Выяснилось, что старый врач, который ушел на пенсию, жил в своем собственном доме, а для нового доктора собирались при амбулатории пристроить комнату, но пока только завезли кирпич.
— Мама, где же мы будет жить? — забеспокоилась Катя.
— Да устроитесь где-нибудь, устроитесь, — успокаивал нас сторож.
Трактор так громыхал, что разговаривать было невозможно. Один раз Борис Палыч остановился возле палатки. Тут спал сменный тракторист. Борис Палыч разбудил его, передал какие-то свертки и о чем-то поговорил. А мы с Катей, прогуливаясь у речки, решали вопрос — должны ли мы предложить трактористу денег за то, что он довезет нас до села.
Дело в том, что в дороге с нами произошла конфузная история. На одном полустанке в наш вагон сел старик. Он вез корзину клубники, отсыпал ягод в лукошко и все угощал Катю: «Возьми, девочка, возьми». Катя от угощения не отказывалась. А потом старик собрался выходить и заявил: «Рассчитаться бы теперь надо, дамочка, за ягоды». Это нас очень огорчило и мы решили извлечь уроки…
Перед тем как ехать дальше, Борис Палыч пошел с Катей на речку умываться. Минут через десять ко мне мчалась по жнивью Катя вперегонки с длинноногим юношей. Он легко обогнал мою дочку, но у межи великодушно поотстал, и ко мне они подбежали, уже взявшись за руки.

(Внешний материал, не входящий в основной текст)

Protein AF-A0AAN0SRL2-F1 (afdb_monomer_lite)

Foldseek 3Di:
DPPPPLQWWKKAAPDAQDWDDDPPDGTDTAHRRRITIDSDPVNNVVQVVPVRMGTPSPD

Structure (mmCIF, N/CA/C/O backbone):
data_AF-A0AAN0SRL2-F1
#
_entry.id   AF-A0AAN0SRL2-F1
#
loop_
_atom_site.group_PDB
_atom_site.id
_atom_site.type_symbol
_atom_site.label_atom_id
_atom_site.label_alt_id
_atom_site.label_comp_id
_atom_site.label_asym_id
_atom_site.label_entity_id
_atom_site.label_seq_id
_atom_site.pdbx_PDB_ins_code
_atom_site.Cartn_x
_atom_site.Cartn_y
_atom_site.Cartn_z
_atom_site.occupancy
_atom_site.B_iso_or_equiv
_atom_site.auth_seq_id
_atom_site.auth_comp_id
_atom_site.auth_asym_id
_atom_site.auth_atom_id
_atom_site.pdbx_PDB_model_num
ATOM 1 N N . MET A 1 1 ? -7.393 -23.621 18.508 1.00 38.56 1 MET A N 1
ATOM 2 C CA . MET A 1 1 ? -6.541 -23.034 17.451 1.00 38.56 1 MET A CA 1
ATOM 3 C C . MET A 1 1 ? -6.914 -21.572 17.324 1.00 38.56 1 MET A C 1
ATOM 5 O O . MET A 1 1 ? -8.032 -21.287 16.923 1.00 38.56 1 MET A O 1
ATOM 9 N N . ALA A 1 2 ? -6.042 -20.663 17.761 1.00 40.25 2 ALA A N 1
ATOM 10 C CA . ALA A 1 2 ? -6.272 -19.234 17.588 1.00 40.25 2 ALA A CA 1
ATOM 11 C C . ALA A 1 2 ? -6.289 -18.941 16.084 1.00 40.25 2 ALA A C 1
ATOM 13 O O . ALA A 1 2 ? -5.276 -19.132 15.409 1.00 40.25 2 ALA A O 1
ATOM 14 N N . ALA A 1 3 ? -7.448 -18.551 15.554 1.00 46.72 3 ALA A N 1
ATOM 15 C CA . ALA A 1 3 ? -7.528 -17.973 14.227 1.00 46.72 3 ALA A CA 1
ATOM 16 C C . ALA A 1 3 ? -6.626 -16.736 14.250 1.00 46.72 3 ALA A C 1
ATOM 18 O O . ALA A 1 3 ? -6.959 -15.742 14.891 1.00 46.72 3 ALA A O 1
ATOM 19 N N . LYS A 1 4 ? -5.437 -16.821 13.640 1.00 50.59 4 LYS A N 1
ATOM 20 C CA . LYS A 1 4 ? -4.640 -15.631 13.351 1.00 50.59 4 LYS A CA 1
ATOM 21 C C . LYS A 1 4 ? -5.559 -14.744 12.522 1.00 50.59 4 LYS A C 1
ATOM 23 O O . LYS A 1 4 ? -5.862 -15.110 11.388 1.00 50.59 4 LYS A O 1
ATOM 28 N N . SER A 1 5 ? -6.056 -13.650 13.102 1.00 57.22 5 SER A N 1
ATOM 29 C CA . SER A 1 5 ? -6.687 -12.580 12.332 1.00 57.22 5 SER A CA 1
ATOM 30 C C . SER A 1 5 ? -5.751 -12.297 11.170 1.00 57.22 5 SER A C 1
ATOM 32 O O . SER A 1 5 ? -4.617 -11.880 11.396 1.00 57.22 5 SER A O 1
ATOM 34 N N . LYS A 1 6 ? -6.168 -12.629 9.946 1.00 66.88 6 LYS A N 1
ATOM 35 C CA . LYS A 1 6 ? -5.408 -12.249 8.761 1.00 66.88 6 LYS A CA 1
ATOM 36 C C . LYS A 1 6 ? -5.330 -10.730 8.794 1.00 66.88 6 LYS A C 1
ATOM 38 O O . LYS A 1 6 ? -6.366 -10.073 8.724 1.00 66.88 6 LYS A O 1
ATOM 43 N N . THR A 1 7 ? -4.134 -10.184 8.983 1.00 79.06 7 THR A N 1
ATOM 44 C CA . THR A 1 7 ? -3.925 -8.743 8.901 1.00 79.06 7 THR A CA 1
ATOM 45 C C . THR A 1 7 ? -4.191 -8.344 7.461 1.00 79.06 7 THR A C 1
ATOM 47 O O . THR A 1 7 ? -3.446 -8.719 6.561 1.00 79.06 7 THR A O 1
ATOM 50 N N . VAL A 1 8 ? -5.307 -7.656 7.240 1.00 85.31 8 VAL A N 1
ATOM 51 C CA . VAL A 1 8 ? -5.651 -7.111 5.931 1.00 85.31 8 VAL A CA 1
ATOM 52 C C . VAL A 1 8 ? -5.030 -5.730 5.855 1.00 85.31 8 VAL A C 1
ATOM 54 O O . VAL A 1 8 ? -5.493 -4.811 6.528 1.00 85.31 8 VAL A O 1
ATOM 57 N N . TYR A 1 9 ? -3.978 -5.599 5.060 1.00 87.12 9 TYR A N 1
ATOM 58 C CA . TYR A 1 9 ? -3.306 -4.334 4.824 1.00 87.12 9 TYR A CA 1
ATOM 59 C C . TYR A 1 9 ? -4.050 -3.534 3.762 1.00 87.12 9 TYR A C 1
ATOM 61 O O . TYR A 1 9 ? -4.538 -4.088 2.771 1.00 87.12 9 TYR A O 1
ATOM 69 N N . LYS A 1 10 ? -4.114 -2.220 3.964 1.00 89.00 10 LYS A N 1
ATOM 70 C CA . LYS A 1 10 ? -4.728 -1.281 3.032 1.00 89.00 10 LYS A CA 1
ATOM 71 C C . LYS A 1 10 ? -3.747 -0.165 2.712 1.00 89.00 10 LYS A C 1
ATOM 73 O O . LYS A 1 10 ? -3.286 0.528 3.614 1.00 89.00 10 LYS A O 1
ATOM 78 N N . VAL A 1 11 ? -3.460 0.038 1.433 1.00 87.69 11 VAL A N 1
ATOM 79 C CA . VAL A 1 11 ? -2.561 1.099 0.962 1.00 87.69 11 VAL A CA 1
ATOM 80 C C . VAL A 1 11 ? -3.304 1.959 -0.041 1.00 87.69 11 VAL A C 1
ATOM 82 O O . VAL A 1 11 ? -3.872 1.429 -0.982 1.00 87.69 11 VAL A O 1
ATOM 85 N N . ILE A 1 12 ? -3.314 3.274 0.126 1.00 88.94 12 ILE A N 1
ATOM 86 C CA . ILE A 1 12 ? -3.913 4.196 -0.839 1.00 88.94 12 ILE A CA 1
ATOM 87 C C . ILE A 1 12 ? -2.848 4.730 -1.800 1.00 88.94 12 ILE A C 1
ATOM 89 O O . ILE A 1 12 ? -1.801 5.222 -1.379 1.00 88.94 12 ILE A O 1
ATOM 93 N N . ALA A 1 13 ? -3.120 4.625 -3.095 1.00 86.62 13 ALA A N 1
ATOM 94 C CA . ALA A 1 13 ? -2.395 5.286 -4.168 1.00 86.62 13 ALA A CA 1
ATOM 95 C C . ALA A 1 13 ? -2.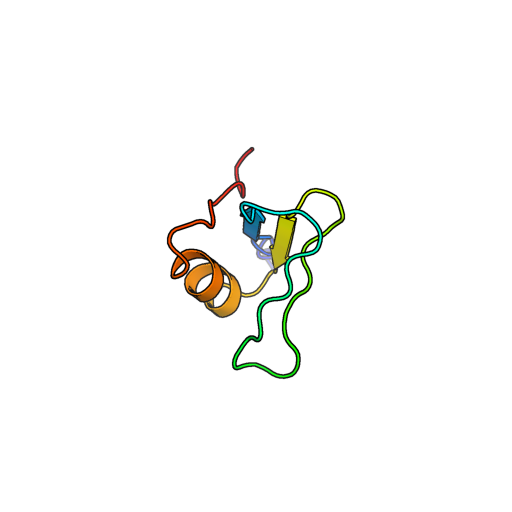844 6.750 -4.315 1.00 86.62 13 ALA A C 1
ATOM 97 O O . ALA A 1 13 ? -3.989 7.090 -4.012 1.00 86.62 13 ALA A O 1
ATOM 98 N N . PRO A 1 14 ? -1.990 7.620 -4.883 1.00 80.62 14 PRO A N 1
ATOM 99 C CA . PRO A 1 14 ? -2.334 9.018 -5.154 1.00 80.62 14 PRO A CA 1
ATOM 100 C C . PRO A 1 14 ? -3.439 9.175 -6.211 1.00 80.62 14 PRO A C 1
ATOM 102 O O . PRO A 1 14 ? -4.073 10.226 -6.289 1.00 80.62 14 PRO A O 1
ATOM 105 N N . LYS A 1 15 ? -3.653 8.154 -7.053 1.00 79.69 15 LYS A N 1
ATOM 106 C CA . LYS A 1 15 ? -4.629 8.161 -8.146 1.00 79.69 15 LYS 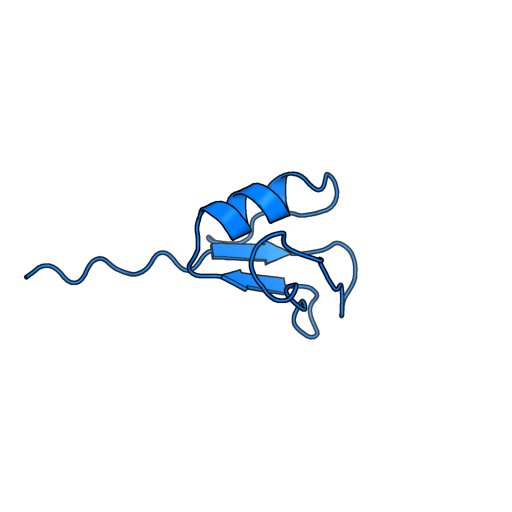A CA 1
ATOM 107 C C . LYS A 1 15 ? -5.571 6.954 -8.063 1.00 79.69 15 LYS A C 1
ATOM 109 O O . LYS A 1 15 ? -5.114 5.848 -7.755 1.00 79.69 15 LYS A O 1
ATOM 114 N N . PRO A 1 16 ? -6.863 7.135 -8.387 1.00 75.69 16 PRO A N 1
ATOM 115 C CA . PRO A 1 16 ? -7.789 6.018 -8.540 1.00 75.69 16 PRO A CA 1
ATOM 116 C C . PRO A 1 16 ? -7.378 5.141 -9.732 1.00 75.69 16 PRO A C 1
ATOM 118 O O . PRO A 1 16 ? -6.719 5.626 -10.653 1.00 75.69 16 PRO A O 1
ATOM 121 N N . PHE A 1 17 ? -7.759 3.859 -9.716 1.00 71.12 17 PHE A N 1
ATOM 122 C CA . PHE A 1 17 ? -7.446 2.893 -10.785 1.00 71.12 17 PHE A CA 1
ATOM 123 C C . PHE A 1 17 ? -5.945 2.739 -11.088 1.00 71.12 17 PHE A C 1
ATOM 125 O O . PHE A 1 17 ? -5.535 2.559 -12.235 1.00 71.12 17 PHE A O 1
ATOM 132 N N . THR A 1 18 ? -5.100 2.815 -10.060 1.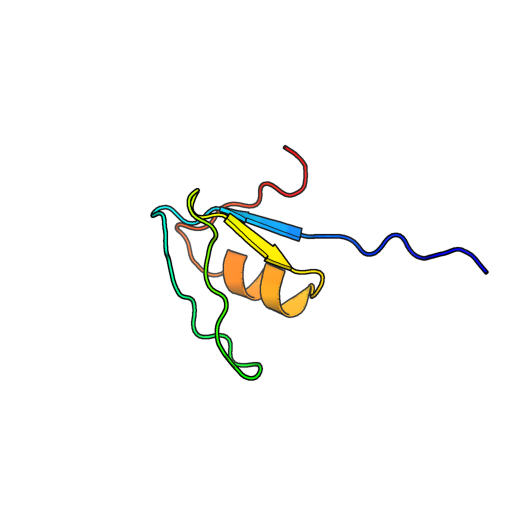00 80.81 18 THR A N 1
ATOM 133 C CA . THR A 1 18 ? -3.662 2.576 -10.218 1.00 80.81 18 THR A CA 1
ATOM 134 C C . THR A 1 18 ? -3.395 1.074 -10.308 1.00 80.81 18 THR A C 1
ATOM 136 O O . THR A 1 18 ? -3.799 0.320 -9.426 1.00 80.81 18 THR A O 1
ATOM 139 N N . TYR A 1 19 ? -2.693 0.639 -11.353 1.00 81.75 19 TYR A N 1
ATOM 140 C CA . TYR A 1 19 ? -2.155 -0.717 -11.448 1.00 81.75 19 TYR A CA 1
ATOM 141 C C . TYR A 1 19 ? -0.698 -0.734 -11.005 1.00 81.75 19 TYR A C 1
ATOM 143 O O . TYR A 1 19 ? 0.117 0.042 -11.508 1.00 81.75 19 TYR A O 1
ATOM 151 N N . VAL A 1 20 ? -0.360 -1.647 -10.101 1.00 79.94 20 VAL A N 1
ATOM 152 C CA . VAL A 1 20 ? 1.016 -1.901 -9.682 1.00 79.94 20 VAL A CA 1
ATOM 153 C C . VAL A 1 20 ? 1.396 -3.307 -10.091 1.00 79.94 20 VAL A C 1
ATOM 155 O O . VAL A 1 20 ? 0.882 -4.276 -9.540 1.00 79.94 20 VAL A O 1
ATOM 158 N N . ALA A 1 21 ? 2.333 -3.417 -11.031 1.00 77.75 21 ALA A N 1
ATOM 159 C CA . ALA A 1 21 ? 2.943 -4.690 -11.380 1.00 77.75 21 ALA A CA 1
ATOM 160 C C . ALA A 1 21 ? 3.758 -5.207 -10.186 1.00 77.75 21 ALA A C 1
ATOM 162 O O . ALA A 1 21 ? 4.835 -4.699 -9.885 1.00 77.75 21 ALA A O 1
ATOM 163 N N . THR A 1 22 ? 3.235 -6.207 -9.486 1.00 70.19 22 THR A N 1
ATOM 164 C CA . THR A 1 22 ? 3.955 -6.909 -8.427 1.00 70.19 22 THR A CA 1
ATOM 165 C C . THR A 1 22 ? 4.786 -8.033 -9.032 1.00 70.19 22 THR A C 1
ATOM 167 O O . THR A 1 22 ? 4.360 -8.696 -9.975 1.00 70.19 22 THR A O 1
ATOM 170 N N . ASN A 1 23 ? 5.964 -8.294 -8.458 1.00 65.50 23 ASN A N 1
ATOM 171 C CA . ASN A 1 23 ? 6.822 -9.413 -8.879 1.00 65.50 23 ASN A CA 1
ATOM 172 C C . ASN A 1 23 ? 6.190 -10.794 -8.621 1.00 65.50 23 ASN A C 1
ATOM 174 O O . ASN A 1 23 ? 6.653 -11.797 -9.158 1.00 65.50 23 ASN A O 1
ATOM 178 N N . TYR A 1 24 ? 5.127 -10.850 -7.818 1.00 58.53 24 TYR A N 1
ATOM 179 C CA . TYR A 1 24 ? 4.304 -12.036 -7.637 1.00 58.53 24 TYR A CA 1
ATOM 180 C C . TYR A 1 24 ? 3.128 -11.984 -8.620 1.00 58.53 24 TYR A C 1
ATOM 182 O O . TYR A 1 24 ? 2.316 -11.068 -8.541 1.00 58.53 24 TYR A O 1
ATOM 190 N N . PHE A 1 25 ? 3.121 -12.936 -9.565 1.00 54.25 25 PHE A N 1
ATOM 191 C CA . PHE A 1 25 ? 2.068 -13.299 -10.529 1.00 54.25 25 PHE A CA 1
ATOM 192 C C . PHE A 1 25 ? 0.838 -12.373 -10.582 1.00 54.25 25 PHE A C 1
ATOM 194 O O . PHE A 1 25 ? -0.177 -12.632 -9.942 1.00 54.25 25 PHE A O 1
ATOM 201 N N . GLY A 1 26 ? 0.918 -11.357 -11.445 1.00 66.25 26 GLY A N 1
ATOM 202 C CA . GLY A 1 26 ? -0.192 -10.454 -11.742 1.00 66.25 26 GLY A CA 1
ATOM 203 C C . GLY A 1 26 ? -0.237 -9.296 -10.755 1.00 66.25 26 GLY A C 1
ATOM 204 O O . GLY A 1 26 ? -0.410 -9.487 -9.559 1.00 66.25 26 GLY A O 1
ATOM 205 N N . GLY A 1 27 ? -0.043 -8.084 -11.266 1.00 73.69 27 GLY A N 1
ATOM 206 C CA . GLY A 1 27 ? -0.076 -6.884 -10.446 1.00 73.69 27 GLY A CA 1
ATOM 207 C C . GLY A 1 27 ? -1.403 -6.679 -9.728 1.00 73.69 27 GLY A C 1
ATOM 208 O O . GLY A 1 27 ? -2.432 -7.234 -10.114 1.00 73.69 27 GLY A O 1
ATOM 209 N N . LEU A 1 28 ? -1.386 -5.838 -8.697 1.00 82.62 28 LEU A N 1
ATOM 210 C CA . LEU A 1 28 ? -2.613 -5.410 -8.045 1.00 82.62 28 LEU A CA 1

Катя видела гнездо с птенцами, Боря показал ей в реке стайку головлей и обещал сделать удочку и подарить ручного ежа.
Так произошло превращение Бориса Палыча в Борю.
— Вы сами здешний? — спросила я.
— Да. Но у нас дом маленький, сельский. Я вас в другом месте устрою. Вам понравится.
Катя потребовала:
— Мама, я тебе что-то скажу на ухо…
И со всей силой убежденности громко зашептала:
— Ни в коем случае… Понимаешь? Про деньга — ни в коем случае!
Село лежало на пригорке. Меня огорчило, что в нем мало зелени. Только у амбулатории, на которую мне указал Борис, росли кусты сирени.